Start of SUPPLIED RECORDS

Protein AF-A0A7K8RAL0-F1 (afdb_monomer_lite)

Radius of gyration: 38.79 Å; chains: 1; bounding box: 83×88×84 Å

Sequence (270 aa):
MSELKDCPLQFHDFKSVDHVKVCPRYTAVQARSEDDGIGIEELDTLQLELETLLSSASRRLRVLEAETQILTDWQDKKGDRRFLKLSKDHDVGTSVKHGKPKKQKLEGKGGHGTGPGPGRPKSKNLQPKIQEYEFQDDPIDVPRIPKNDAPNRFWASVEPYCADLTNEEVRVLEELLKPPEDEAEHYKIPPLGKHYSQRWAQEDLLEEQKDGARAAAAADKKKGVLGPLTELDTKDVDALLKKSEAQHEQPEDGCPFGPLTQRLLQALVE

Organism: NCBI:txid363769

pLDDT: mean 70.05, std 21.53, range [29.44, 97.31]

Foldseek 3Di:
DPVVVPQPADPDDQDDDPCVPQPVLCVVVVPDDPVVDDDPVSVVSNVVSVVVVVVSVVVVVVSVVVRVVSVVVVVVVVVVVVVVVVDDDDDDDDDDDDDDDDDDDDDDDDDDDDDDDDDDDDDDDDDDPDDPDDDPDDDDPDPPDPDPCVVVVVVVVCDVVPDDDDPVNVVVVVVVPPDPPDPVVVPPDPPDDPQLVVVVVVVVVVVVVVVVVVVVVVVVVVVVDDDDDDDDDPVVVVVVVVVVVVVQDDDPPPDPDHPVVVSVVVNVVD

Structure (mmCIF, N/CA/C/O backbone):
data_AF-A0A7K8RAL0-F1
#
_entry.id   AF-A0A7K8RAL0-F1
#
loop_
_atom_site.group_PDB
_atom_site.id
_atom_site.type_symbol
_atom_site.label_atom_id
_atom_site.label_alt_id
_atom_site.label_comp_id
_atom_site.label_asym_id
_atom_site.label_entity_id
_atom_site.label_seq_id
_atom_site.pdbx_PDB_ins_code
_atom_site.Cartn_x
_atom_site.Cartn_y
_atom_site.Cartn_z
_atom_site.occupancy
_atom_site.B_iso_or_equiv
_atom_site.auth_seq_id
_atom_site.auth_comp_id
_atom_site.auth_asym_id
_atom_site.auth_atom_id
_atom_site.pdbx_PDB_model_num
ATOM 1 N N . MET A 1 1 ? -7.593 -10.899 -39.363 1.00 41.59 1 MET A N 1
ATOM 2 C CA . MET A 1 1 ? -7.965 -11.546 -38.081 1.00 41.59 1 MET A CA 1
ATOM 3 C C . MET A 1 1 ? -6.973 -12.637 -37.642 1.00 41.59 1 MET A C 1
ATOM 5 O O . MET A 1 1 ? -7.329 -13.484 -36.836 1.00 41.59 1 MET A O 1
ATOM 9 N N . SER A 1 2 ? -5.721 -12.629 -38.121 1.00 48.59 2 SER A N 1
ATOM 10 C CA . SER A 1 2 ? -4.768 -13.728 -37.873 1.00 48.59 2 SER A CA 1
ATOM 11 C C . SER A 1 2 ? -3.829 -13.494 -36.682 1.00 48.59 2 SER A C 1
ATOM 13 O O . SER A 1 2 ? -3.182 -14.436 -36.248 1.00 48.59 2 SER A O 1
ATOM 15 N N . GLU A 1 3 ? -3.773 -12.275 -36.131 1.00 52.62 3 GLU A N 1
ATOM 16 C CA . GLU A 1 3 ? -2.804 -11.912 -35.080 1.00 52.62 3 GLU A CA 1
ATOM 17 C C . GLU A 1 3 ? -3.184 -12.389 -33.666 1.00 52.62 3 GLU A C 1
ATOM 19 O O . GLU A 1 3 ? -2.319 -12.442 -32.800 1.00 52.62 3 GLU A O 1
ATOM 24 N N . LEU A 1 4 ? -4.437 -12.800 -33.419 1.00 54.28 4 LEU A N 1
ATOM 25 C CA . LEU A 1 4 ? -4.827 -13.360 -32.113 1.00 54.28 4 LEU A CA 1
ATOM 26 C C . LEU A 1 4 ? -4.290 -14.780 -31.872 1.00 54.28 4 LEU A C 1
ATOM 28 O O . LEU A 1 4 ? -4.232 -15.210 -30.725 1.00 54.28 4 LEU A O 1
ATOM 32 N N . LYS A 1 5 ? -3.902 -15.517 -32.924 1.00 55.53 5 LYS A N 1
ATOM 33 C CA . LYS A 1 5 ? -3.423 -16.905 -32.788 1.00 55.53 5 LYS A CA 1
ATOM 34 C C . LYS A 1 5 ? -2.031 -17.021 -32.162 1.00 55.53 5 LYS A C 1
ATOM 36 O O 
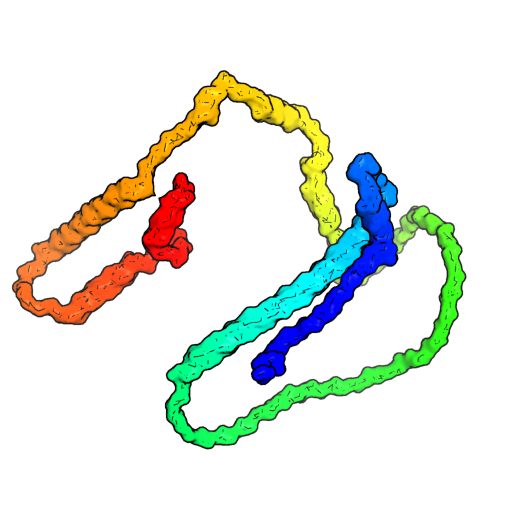. LYS A 1 5 ? -1.723 -18.078 -31.626 1.00 55.53 5 LYS A O 1
ATOM 41 N N . ASP A 1 6 ? -1.243 -15.948 -32.193 1.00 66.25 6 ASP A N 1
ATOM 42 C CA . ASP A 1 6 ? 0.124 -15.913 -31.655 1.00 66.25 6 ASP A CA 1
ATOM 43 C C . ASP A 1 6 ? 0.216 -15.148 -30.318 1.00 66.25 6 ASP A C 1
ATOM 45 O O . ASP A 1 6 ? 1.313 -14.809 -29.870 1.00 66.25 6 ASP A O 1
ATOM 49 N N . CYS A 1 7 ? -0.922 -14.835 -29.684 1.00 73.00 7 CYS A N 1
ATOM 50 C CA . CYS A 1 7 ? -0.936 -14.185 -28.377 1.00 73.00 7 CYS A CA 1
ATOM 51 C C . CYS A 1 7 ? -0.523 -15.199 -27.293 1.00 73.00 7 CYS A C 1
ATOM 53 O O . CYS A 1 7 ? -1.195 -16.221 -27.147 1.00 73.00 7 CYS A O 1
ATOM 55 N N . PRO A 1 8 ? 0.558 -14.946 -26.530 1.00 80.19 8 PRO A N 1
ATOM 56 C CA . PRO A 1 8 ? 1.065 -15.897 -25.540 1.00 80.19 8 PRO A CA 1
ATOM 57 C C . PRO A 1 8 ? 0.239 -15.950 -24.244 1.00 80.19 8 PRO A C 1
ATOM 59 O O . PRO A 1 8 ? 0.565 -16.751 -23.371 1.00 80.19 8 PRO A O 1
ATOM 62 N N . LEU A 1 9 ? -0.793 -15.107 -24.109 1.00 83.19 9 LEU A N 1
ATOM 63 C CA . LEU A 1 9 ? -1.605 -15.012 -22.900 1.00 83.19 9 LEU A CA 1
ATOM 64 C C . LEU A 1 9 ? -2.429 -16.278 -22.654 1.00 83.19 9 LEU A C 1
ATOM 66 O O . LEU A 1 9 ? -3.130 -16.770 -23.546 1.00 83.19 9 LEU A O 1
ATOM 70 N N . GLN A 1 10 ? -2.440 -16.735 -21.406 1.00 79.38 10 GLN A N 1
ATOM 71 C CA . GLN A 1 10 ? -3.438 -17.674 -20.916 1.00 79.38 10 GLN A CA 1
ATOM 72 C C . GLN A 1 10 ? -4.552 -16.880 -20.224 1.00 79.38 10 GLN A C 1
ATOM 74 O O . GLN A 1 10 ? -4.399 -16.342 -19.129 1.00 79.38 10 GLN A O 1
ATOM 79 N N . PHE A 1 11 ? -5.714 -16.798 -20.877 1.00 80.00 11 PHE A N 1
ATOM 80 C CA . PHE A 1 11 ? -6.910 -16.151 -20.328 1.00 80.00 11 PHE A CA 1
ATOM 81 C C . PHE A 1 11 ? -7.527 -17.019 -19.225 1.00 80.00 11 PHE A C 1
ATOM 83 O O . PHE A 1 11 ? -8.456 -17.793 -19.457 1.00 80.00 11 PHE A O 1
ATOM 90 N N . HIS A 1 12 ? -6.957 -16.924 -18.027 1.00 83.44 12 HIS A N 1
ATOM 91 C CA . HIS A 1 12 ? -7.389 -17.669 -16.854 1.00 83.44 12 HIS A CA 1
ATOM 92 C C . HIS A 1 12 ? -8.796 -17.240 -16.405 1.00 83.44 12 HIS A C 1
ATOM 94 O O . HIS A 1 12 ? -9.068 -16.053 -16.227 1.00 83.44 12 HIS A O 1
ATOM 100 N N . ASP A 1 13 ? -9.678 -18.216 -16.177 1.00 85.38 13 ASP A N 1
ATOM 101 C CA . ASP A 1 13 ? -10.997 -17.980 -15.582 1.00 85.38 13 ASP A CA 1
ATOM 102 C C . ASP A 1 13 ? -10.883 -17.917 -14.052 1.00 85.38 13 ASP A C 1
ATOM 104 O O . ASP A 1 13 ? -10.663 -18.925 -13.368 1.00 85.38 13 ASP A O 1
ATOM 108 N N . PHE A 1 14 ? -11.002 -16.708 -13.505 1.00 86.25 14 PHE A N 1
ATOM 109 C CA . PHE A 1 14 ? -10.947 -16.475 -12.070 1.00 86.25 14 PHE A CA 1
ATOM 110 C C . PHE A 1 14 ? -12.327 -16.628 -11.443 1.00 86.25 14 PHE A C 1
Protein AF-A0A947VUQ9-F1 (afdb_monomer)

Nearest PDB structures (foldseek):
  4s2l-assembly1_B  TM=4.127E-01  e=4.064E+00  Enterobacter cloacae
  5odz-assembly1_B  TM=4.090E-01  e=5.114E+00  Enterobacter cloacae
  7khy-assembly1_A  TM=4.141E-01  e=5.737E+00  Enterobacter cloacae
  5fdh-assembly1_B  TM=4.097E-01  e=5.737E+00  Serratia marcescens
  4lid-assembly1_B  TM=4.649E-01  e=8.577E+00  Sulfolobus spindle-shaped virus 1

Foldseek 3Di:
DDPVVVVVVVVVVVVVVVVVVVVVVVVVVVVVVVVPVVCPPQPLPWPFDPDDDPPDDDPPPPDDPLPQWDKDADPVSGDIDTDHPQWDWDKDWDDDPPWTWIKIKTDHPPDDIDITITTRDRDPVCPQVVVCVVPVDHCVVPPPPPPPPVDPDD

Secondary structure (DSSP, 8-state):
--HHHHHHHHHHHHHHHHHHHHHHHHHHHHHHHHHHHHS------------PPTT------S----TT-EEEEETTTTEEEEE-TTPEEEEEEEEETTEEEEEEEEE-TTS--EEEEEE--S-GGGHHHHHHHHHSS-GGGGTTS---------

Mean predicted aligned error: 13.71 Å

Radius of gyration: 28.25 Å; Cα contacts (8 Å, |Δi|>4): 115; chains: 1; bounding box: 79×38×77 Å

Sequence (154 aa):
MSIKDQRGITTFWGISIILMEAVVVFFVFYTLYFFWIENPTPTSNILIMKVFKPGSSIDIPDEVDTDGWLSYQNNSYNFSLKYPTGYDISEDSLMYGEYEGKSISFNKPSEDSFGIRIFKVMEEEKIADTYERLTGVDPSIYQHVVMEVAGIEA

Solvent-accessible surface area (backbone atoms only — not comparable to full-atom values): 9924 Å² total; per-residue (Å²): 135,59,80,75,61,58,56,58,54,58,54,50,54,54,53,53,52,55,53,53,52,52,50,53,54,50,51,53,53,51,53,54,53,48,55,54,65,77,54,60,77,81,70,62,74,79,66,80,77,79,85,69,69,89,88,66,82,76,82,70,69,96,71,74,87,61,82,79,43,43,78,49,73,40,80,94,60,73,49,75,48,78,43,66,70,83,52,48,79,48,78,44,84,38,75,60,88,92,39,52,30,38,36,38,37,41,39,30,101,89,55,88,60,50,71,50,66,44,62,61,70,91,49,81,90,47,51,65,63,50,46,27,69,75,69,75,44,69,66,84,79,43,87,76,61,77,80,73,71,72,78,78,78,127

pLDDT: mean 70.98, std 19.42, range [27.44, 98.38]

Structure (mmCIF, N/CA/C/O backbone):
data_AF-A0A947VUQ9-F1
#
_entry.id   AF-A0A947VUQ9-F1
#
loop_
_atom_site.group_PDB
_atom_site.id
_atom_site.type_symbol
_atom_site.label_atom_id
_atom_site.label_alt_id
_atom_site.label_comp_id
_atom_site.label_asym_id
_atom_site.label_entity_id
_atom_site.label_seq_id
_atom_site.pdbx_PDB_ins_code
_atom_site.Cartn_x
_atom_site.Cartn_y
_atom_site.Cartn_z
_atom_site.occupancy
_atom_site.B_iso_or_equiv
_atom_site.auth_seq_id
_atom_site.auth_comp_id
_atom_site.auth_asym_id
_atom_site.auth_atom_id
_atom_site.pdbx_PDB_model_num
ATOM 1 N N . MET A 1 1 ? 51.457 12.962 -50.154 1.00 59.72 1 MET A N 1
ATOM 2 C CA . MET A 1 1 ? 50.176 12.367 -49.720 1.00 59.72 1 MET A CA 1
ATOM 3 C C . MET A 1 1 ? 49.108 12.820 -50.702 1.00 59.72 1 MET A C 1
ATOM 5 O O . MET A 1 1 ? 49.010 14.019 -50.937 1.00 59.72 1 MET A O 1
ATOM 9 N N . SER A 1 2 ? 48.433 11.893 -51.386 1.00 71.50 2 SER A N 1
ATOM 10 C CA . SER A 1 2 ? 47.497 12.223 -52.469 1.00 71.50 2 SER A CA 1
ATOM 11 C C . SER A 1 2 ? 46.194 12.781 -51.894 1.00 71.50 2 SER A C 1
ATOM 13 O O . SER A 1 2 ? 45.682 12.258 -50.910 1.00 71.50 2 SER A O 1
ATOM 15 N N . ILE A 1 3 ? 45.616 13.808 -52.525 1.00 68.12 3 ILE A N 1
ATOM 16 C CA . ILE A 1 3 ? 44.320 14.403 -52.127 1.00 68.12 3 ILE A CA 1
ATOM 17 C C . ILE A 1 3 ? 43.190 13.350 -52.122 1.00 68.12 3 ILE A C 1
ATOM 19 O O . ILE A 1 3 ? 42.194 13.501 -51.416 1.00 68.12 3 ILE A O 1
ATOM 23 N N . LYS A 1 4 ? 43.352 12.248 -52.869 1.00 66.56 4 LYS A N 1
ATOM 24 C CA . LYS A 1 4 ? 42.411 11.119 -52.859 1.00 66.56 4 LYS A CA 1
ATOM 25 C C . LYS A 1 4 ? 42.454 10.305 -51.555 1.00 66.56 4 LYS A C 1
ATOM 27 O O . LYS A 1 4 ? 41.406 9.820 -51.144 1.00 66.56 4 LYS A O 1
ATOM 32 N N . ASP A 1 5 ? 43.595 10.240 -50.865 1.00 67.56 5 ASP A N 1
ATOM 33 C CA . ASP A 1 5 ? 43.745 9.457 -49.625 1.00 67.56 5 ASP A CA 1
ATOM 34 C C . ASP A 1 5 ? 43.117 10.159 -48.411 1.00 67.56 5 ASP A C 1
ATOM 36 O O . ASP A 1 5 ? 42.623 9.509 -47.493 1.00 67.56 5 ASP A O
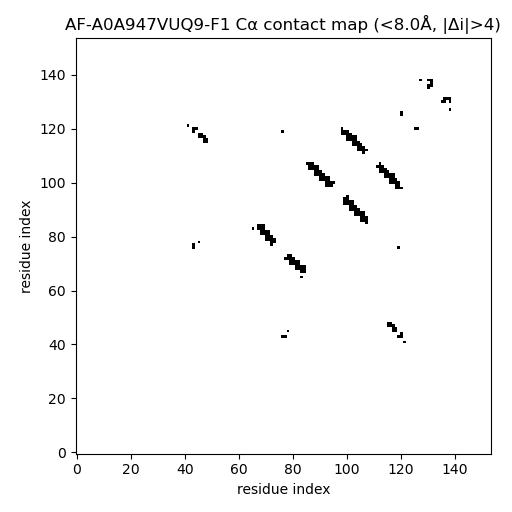 1
ATOM 40 N N . GLN A 1 6 ? 43.061 11.496 -48.413 1.00 67.69 6 GLN A N 1
ATOM 41 C CA . GLN A 1 6 ? 42.482 12.259 -47.300 1.00 67.69 6 GLN A CA 1
ATOM 42 C C . GLN A 1 6 ? 40.952 12.146 -47.207 1.00 67.69 6 GLN A C 1
ATOM 44 O O . GLN A 1 6 ? 40.402 12.282 -46.117 1.00 67.69 6 GLN A O 1
ATOM 49 N N . ARG A 1 7 ? 40.256 11.856 -48.316 1.00 72.12 7 ARG A N 1
ATOM 50 C CA . ARG A 1 7 ? 38.786 11.726 -48.325 1.00 72.12 7 ARG A CA 1
ATOM 51 C C . ARG A 1 7 ? 38.294 10.429 -47.683 1.00 72.12 7 ARG A C 1
ATOM 53 O O . ARG A 1 7 ? 37.236 10.430 -47.071 1.00 72.12 7 ARG A O 1
ATOM 60 N N . GLY A 1 8 ? 39.057 9.339 -47.788 1.00 76.31 8 GLY A N 1
ATOM 61 C CA . GLY A 1 8 ? 38.687 8.069 -47.153 1.00 76.31 8 GLY A CA 1
ATOM 62 C C . GLY A 1 8 ? 38.740 8.147 -45.625 1.00 76.31 8 GLY A C 1
ATOM 63 O O . GLY A 1 8 ? 37.872 7.611 -44.940 1.00 76.31 8 GLY A O 1
ATOM 64 N N . ILE A 1 9 ? 39.723 8.880 -45.095 1.00 79.94 9 ILE A N 1
ATOM 65 C CA . ILE A 1 9 ? 39.937 9.020 -43.652 1.00 79.94 9 ILE A CA 1
ATOM 66 C C . ILE A 1 9 ? 38.801 9.829 -43.012 1.00 79.94 9 ILE A C 1
ATOM 68 O O . ILE A 1 9 ? 38.265 9.416 -41.987 1.00 79.94 9 ILE A O 1
ATOM 72 N N . THR A 1 10 ? 38.376 10.944 -43.615 1.00 84.94 10 THR A N 1
ATOM 73 C CA . THR A 1 10 ? 37.302 11.778 -43.044 1.00 84.94 10 THR A CA 1
ATOM 74 C C . THR A 1 10 ? 35.946 11.073 -43.041 1.00 84.94 10 THR A C 1
ATOM 76 O O . THR A 1 10 ? 35.205 11.189 -42.067 1.00 84.94 10 THR A O 1
ATOM 79 N N . THR A 1 11 ? 35.631 10.291 -44.079 1.00 86.19 11 THR A N 1
ATOM 80 C CA . THR A 1 11 ? 34.406 9.477 -44.111 1.00 86.19 11 THR A CA 1
ATOM 81 C C . THR A 1 11 ? 34.422 8.382 -43.045 1.00 86.19 11 THR A C 1
ATOM 83 O O . THR A 1 11 ? 33.409 8.170 -42.382 1.00 86.19 11 THR A O 1
ATOM 86 N N . PHE A 1 12 ? 35.565 7.725 -42.832 1.00 89.69 12 PHE A N 1
ATOM 87 C CA . PHE A 1 12 ? 35.700 6.692 -41.805 1.00 89.69 12 PHE A CA 1
ATOM 88 C C . PHE A 1 12 ? 35.449 7.240 -40.391 1.00 89.69 12 PHE A C 1
ATOM 90 O O . PHE A 1 12 ? 34.657 6.667 -39.643 1.00 89.69 12 PHE A O 1
ATOM 97 N N . TRP A 1 13 ? 36.049 8.386 -40.046 1.00 91.75 13 TRP A N 1
ATOM 98 C CA . TRP A 1 13 ? 35.816 9.031 -38.748 1.00 91.75 13 TRP A CA 1
ATOM 99 C C . TRP A 1 13 ? 34.354 9.441 -38.554 1.00 91.75 13 TRP A C 1
ATOM 101 O O . TRP A 1 13 ? 33.803 9.216 -37.479 1.00 91.75 13 TRP A O 1
ATOM 111 N N . GLY A 1 14 ? 33.706 9.970 -39.597 1.00 92.75 14 GLY A N 1
ATOM 112 C CA . GLY A 1 14 ? 32.287 10.330 -39.540 1.00 92.75 14 GLY A CA 1
ATOM 113 C C . GLY A 1 14 ? 31.383 9.134 -39.227 1.00 92.75 14 GLY A C 1
ATOM 114 O O . GLY A 1 14 ? 30.540 9.218 -38.339 1.00 92.75 14 GLY A O 1
ATOM 115 N N . ILE A 1 15 ? 31.598 7.995 -39.896 1.00 94.75 15 ILE A N 1
ATOM 116 C CA . ILE A 1 15 ? 30.831 6.763 -39.638 1.00 94.75 15 ILE A CA 1
ATOM 117 C C . ILE A 1 15 ? 31.094 6.244 -38.219 1.00 94.75 15 ILE A C 1
ATOM 119 O O . ILE A 1 15 ? 30.158 5.845 -37.527 1.00 94.75 15 ILE A O 1
ATOM 123 N N . SER A 1 16 ? 32.349 6.276 -37.764 1.00 95.06 16 SER A N 1
ATOM 124 C CA . SER A 1 16 ? 32.710 5.797 -36.427 1.00 95.06 16 SER A CA 1
ATOM 125 C C . SER A 1 16 ? 32.025 6.589 -35.310 1.00 95.06 16 SER A C 1
ATOM 127 O O . SER A 1 16 ? 31.626 5.993 -34.312 1.00 95.06 16 SER A O 1
ATOM 129 N N . ILE A 1 17 ? 31.874 7.907 -35.467 1.00 96.38 17 ILE A N 1
ATOM 130 C CA . ILE A 1 17 ? 31.194 8.761 -34.480 1.00 96.38 17 ILE A CA 1
ATOM 131 C C . ILE A 1 17 ? 29.706 8.405 -34.403 1.00 96.38 
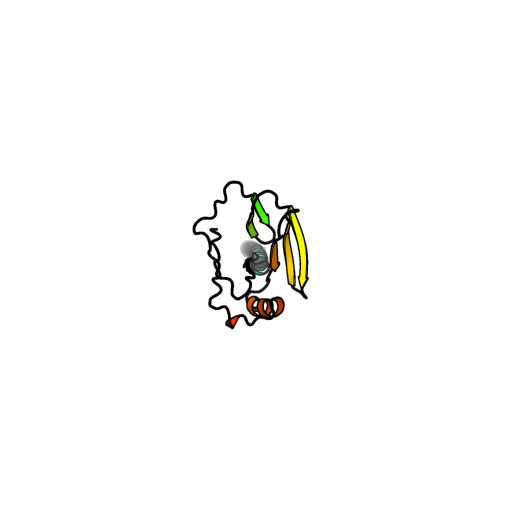17 ILE A C 1
ATOM 133 O O . ILE A 1 17 ? 29.187 8.183 -33.312 1.00 96.38 17 ILE A O 1
ATOM 137 N N . ILE A 1 18 ? 29.045 8.256 -35.555 1.00 96.94 18 ILE A N 1
ATOM 138 C CA . ILE A 1 18 ? 27.617 7.906 -35.621 1.00 96.94 18 ILE A CA 1
ATOM 139 C C . ILE A 1 18 ? 27.349 6.551 -34.946 1.00 96.94 18 ILE A C 1
ATOM 141 O O . ILE A 1 18 ? 26.381 6.406 -34.201 1.00 96.94 18 ILE A O 1
ATOM 145 N N . LEU A 1 19 ? 28.217 5.557 -35.166 1.00 97.31 19 LEU A N 1
ATOM 146 C CA . LEU A 1 19 ? 28.085 4.247 -34.519 1.00 97.31 19 LEU A CA 1
ATOM 147 C C . LEU A 1 19 ? 28.249 4.333 -32.999 1.00 97.31 19 LEU A C 1
ATOM 149 O O . LEU A 1 19 ? 27.517 3.669 -32.269 1.00 97.31 19 LEU A O 1
ATOM 153 N N . MET A 1 20 ? 29.181 5.155 -32.516 1.00 97.81 20 MET A N 1
ATOM 154 C CA . MET A 1 20 ? 29.394 5.337 -31.082 1.00 97.81 20 MET A CA 1
ATOM 155 C C . MET A 1 20 ? 28.172 5.979 -30.410 1.00 97.81 20 MET A C 1
ATOM 157 O O . MET A 1 20 ? 27.733 5.497 -29.367 1.00 97.81 20 MET A O 1
ATOM 161 N N . GLU A 1 21 ? 27.575 7.004 -31.027 1.00 96.75 21 GLU A N 1
ATOM 162 C CA . GLU A 1 21 ? 26.342 7.628 -30.526 1.00 96.75 21 GLU A CA 1
ATOM 163 C C . GLU A 1 21 ? 25.171 6.638 -30.496 1.00 96.75 21 GLU A C 1
ATOM 165 O O . GLU A 1 21 ? 24.466 6.546 -29.489 1.00 96.75 21 GLU A O 1
ATOM 170 N N . ALA A 1 22 ? 25.004 5.833 -31.550 1.00 97.88 22 ALA A N 1
ATOM 171 C CA . ALA A 1 22 ? 23.961 4.811 -31.607 1.00 97.88 22 ALA A CA 1
ATOM 172 C C . ALA A 1 22 ? 24.089 3.773 -30.476 1.00 97.88 22 ALA A C 1
ATOM 174 O O . ALA A 1 22 ? 23.082 3.392 -29.880 1.00 97.88 22 ALA A O 1
ATOM 175 N N . VAL A 1 23 ? 25.313 3.350 -30.138 1.00 98.19 23 VAL A N 1
ATOM 176 C CA . VAL A 1 23 ? 25.560 2.408 -29.031 1.00 98.19 23 VAL A CA 1
ATOM 177 C C . VAL A 1 23 ? 25.205 3.028 -27.680 1.00 98.19 23 VAL A C 1
ATOM 179 O O . VAL A 1 23 ? 24.584 2.361 -26.854 1.00 98.19 23 VAL A O 1
ATOM 182 N N . VAL A 1 24 ? 25.549 4.300 -27.454 1.00 98.38 24 VAL A N 1
ATOM 183 C CA . VAL A 1 24 ? 25.210 5.001 -26.204 1.00 98.38 24 VAL A CA 1
ATOM 184 C C . VAL A 1 24 ? 23.697 5.126 -26.051 1.00 98.38 24 VAL A C 1
ATOM 186 O O . VAL A 1 24 ? 23.160 4.785 -24.998 1.00 98.38 24 VAL A O 1
ATOM 189 N N . VAL A 1 25 ? 22.998 5.551 -27.107 1.00 98.00 25 VAL A N 1
ATOM 190 C CA . VAL A 1 25 ? 21.534 5.662 -27.098 1.00 98.00 25 VAL A CA 1
ATOM 191 C C . VAL A 1 25 ? 20.897 4.298 -26.839 1.00 98.00 25 VAL A C 1
ATOM 193 O O . VAL A 1 25 ? 20.049 4.182 -25.956 1.00 98.00 25 VAL A O 1
ATOM 196 N N . PHE A 1 26 ? 21.344 3.250 -27.537 1.00 98.06 26 PHE A N 1
ATOM 197 C CA . PHE A 1 26 ? 20.844 1.892 -27.326 1.00 98.06 26 PHE A CA 1
ATOM 198 C C . PHE A 1 26 ? 21.038 1.426 -25.879 1.00 98.06 26 PHE A C 1
ATOM 200 O O . PHE A 1 26 ? 20.109 0.886 -25.284 1.00 98.06 26 PHE A O 1
ATOM 207 N N . PHE A 1 27 ? 22.208 1.678 -25.286 1.00 97.88 27 PHE A N 1
ATOM 208 C CA . PHE A 1 27 ? 22.489 1.287 -23.907 1.00 97.88 27 PHE A CA 1
ATOM 209 C C . PHE A 1 27 ? 21.595 2.023 -22.898 1.00 97.88 27 PHE A C 1
ATOM 211 O O . PHE A 1 27 ? 21.091 1.399 -21.971 1.00 97.88 27 PHE A O 1
ATOM 218 N N . VAL A 1 28 ? 21.338 3.321 -23.099 1.00 97.88 28 VAL A N 1
ATOM 219 C CA . VAL A 1 28 ? 20.417 4.101 -22.251 1.00 97.88 28 VAL A CA 1
ATOM 220 C C . VAL A 1 28 ? 18.986 3.569 -22.346 1.00 97.88 28 VAL A C 1
ATOM 222 O O . VAL A 1 28 ? 18.328 3.384 -21.327 1.00 97.88 28 VAL A O 1
ATOM 225 N N . PHE A 1 29 ? 18.494 3.283 -23.553 1.00 97.00 29 PHE A N 1
ATOM 226 C CA . PHE A 1 29 ? 17.161 2.694 -23.711 1.00 97.00 29 PHE A CA 1
ATOM 227 C C . PHE A 1 29 ? 17.075 1.297 -23.094 1.00 97.00 29 PHE A C 1
ATOM 229 O O . PHE A 1 29 ? 16.080 0.982 -22.448 1.00 97.00 29 PHE A O 1
ATOM 236 N N . TYR A 1 30 ? 18.120 0.482 -23.248 1.00 96.38 30 TYR A N 1
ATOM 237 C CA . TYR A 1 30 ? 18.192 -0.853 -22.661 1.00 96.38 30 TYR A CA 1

End of SUPPLIED RECORDS

## WORK REQUEST
Once you find the line with "ATOM 1 N N . MET A 1 1 ? -7.593" in the entries above, output it and each line after it up to and including the line with "ATOM 25 C CA", and nothing else.

## ANSWER SECTION
ATOM 1 N N . MET A 1 1 ? -7.593 -10.899 -39.363 1.00 41.59 1 MET A N 1
ATOM 2 C CA . MET A 1 1 ? -7.965 -11.546 -38.081 1.00 41.59 1 MET A CA 1
ATOM 3 C C . MET A 1 1 ? -6.973 -12.637 -37.642 1.00 41.59 1 MET A C 1
ATOM 5 O O . MET A 1 1 ? -7.329 -13.484 -36.836 1.00 41.59 1 MET A O 1
ATOM 9 N N . SER A 1 2 ? -5.721 -12.629 -38.121 1.00 48.59 2 SER A N 1
ATOM 10 C CA . SER A 1 2 ? -4.768 -13.728 -37.873 1.00 48.59 2 SER A CA 1
ATOM 11 C C . SER A 1 2 ? -3.829 -13.494 -36.682 1.00 48.59 2 SER A C 1
ATOM 13 O O . SER A 1 2 ? -3.182 -14.436 -36.248 1.00 48.59 2 SER A O 1
ATOM 15 N N . GLU A 1 3 ? -3.773 -12.275 -36.131 1.00 52.62 3 GLU A N 1
ATOM 16 C CA . GLU A 1 3 ? -2.804 -11.912 -35.080 1.00 52.62 3 GLU A CA 1
ATOM 17 C C . GLU A 1 3 ? -3.184 -12.389 -33.666 1.00 52.62 3 GLU A C 1
ATOM 19 O O . GLU A 1 3 ? -2.319 -12.442 -32.800 1.00 52.62 3 GLU A O 1
ATOM 24 N N . LEU A 1 4 ? -4.437 -12.800 -33.419 1.00 54.28 4 LEU A N 1
ATOM 25 C CA . LEU A 1 4 ? -4.827 -13.360 -32.113 1.00 54.28 4 LEU A CA 1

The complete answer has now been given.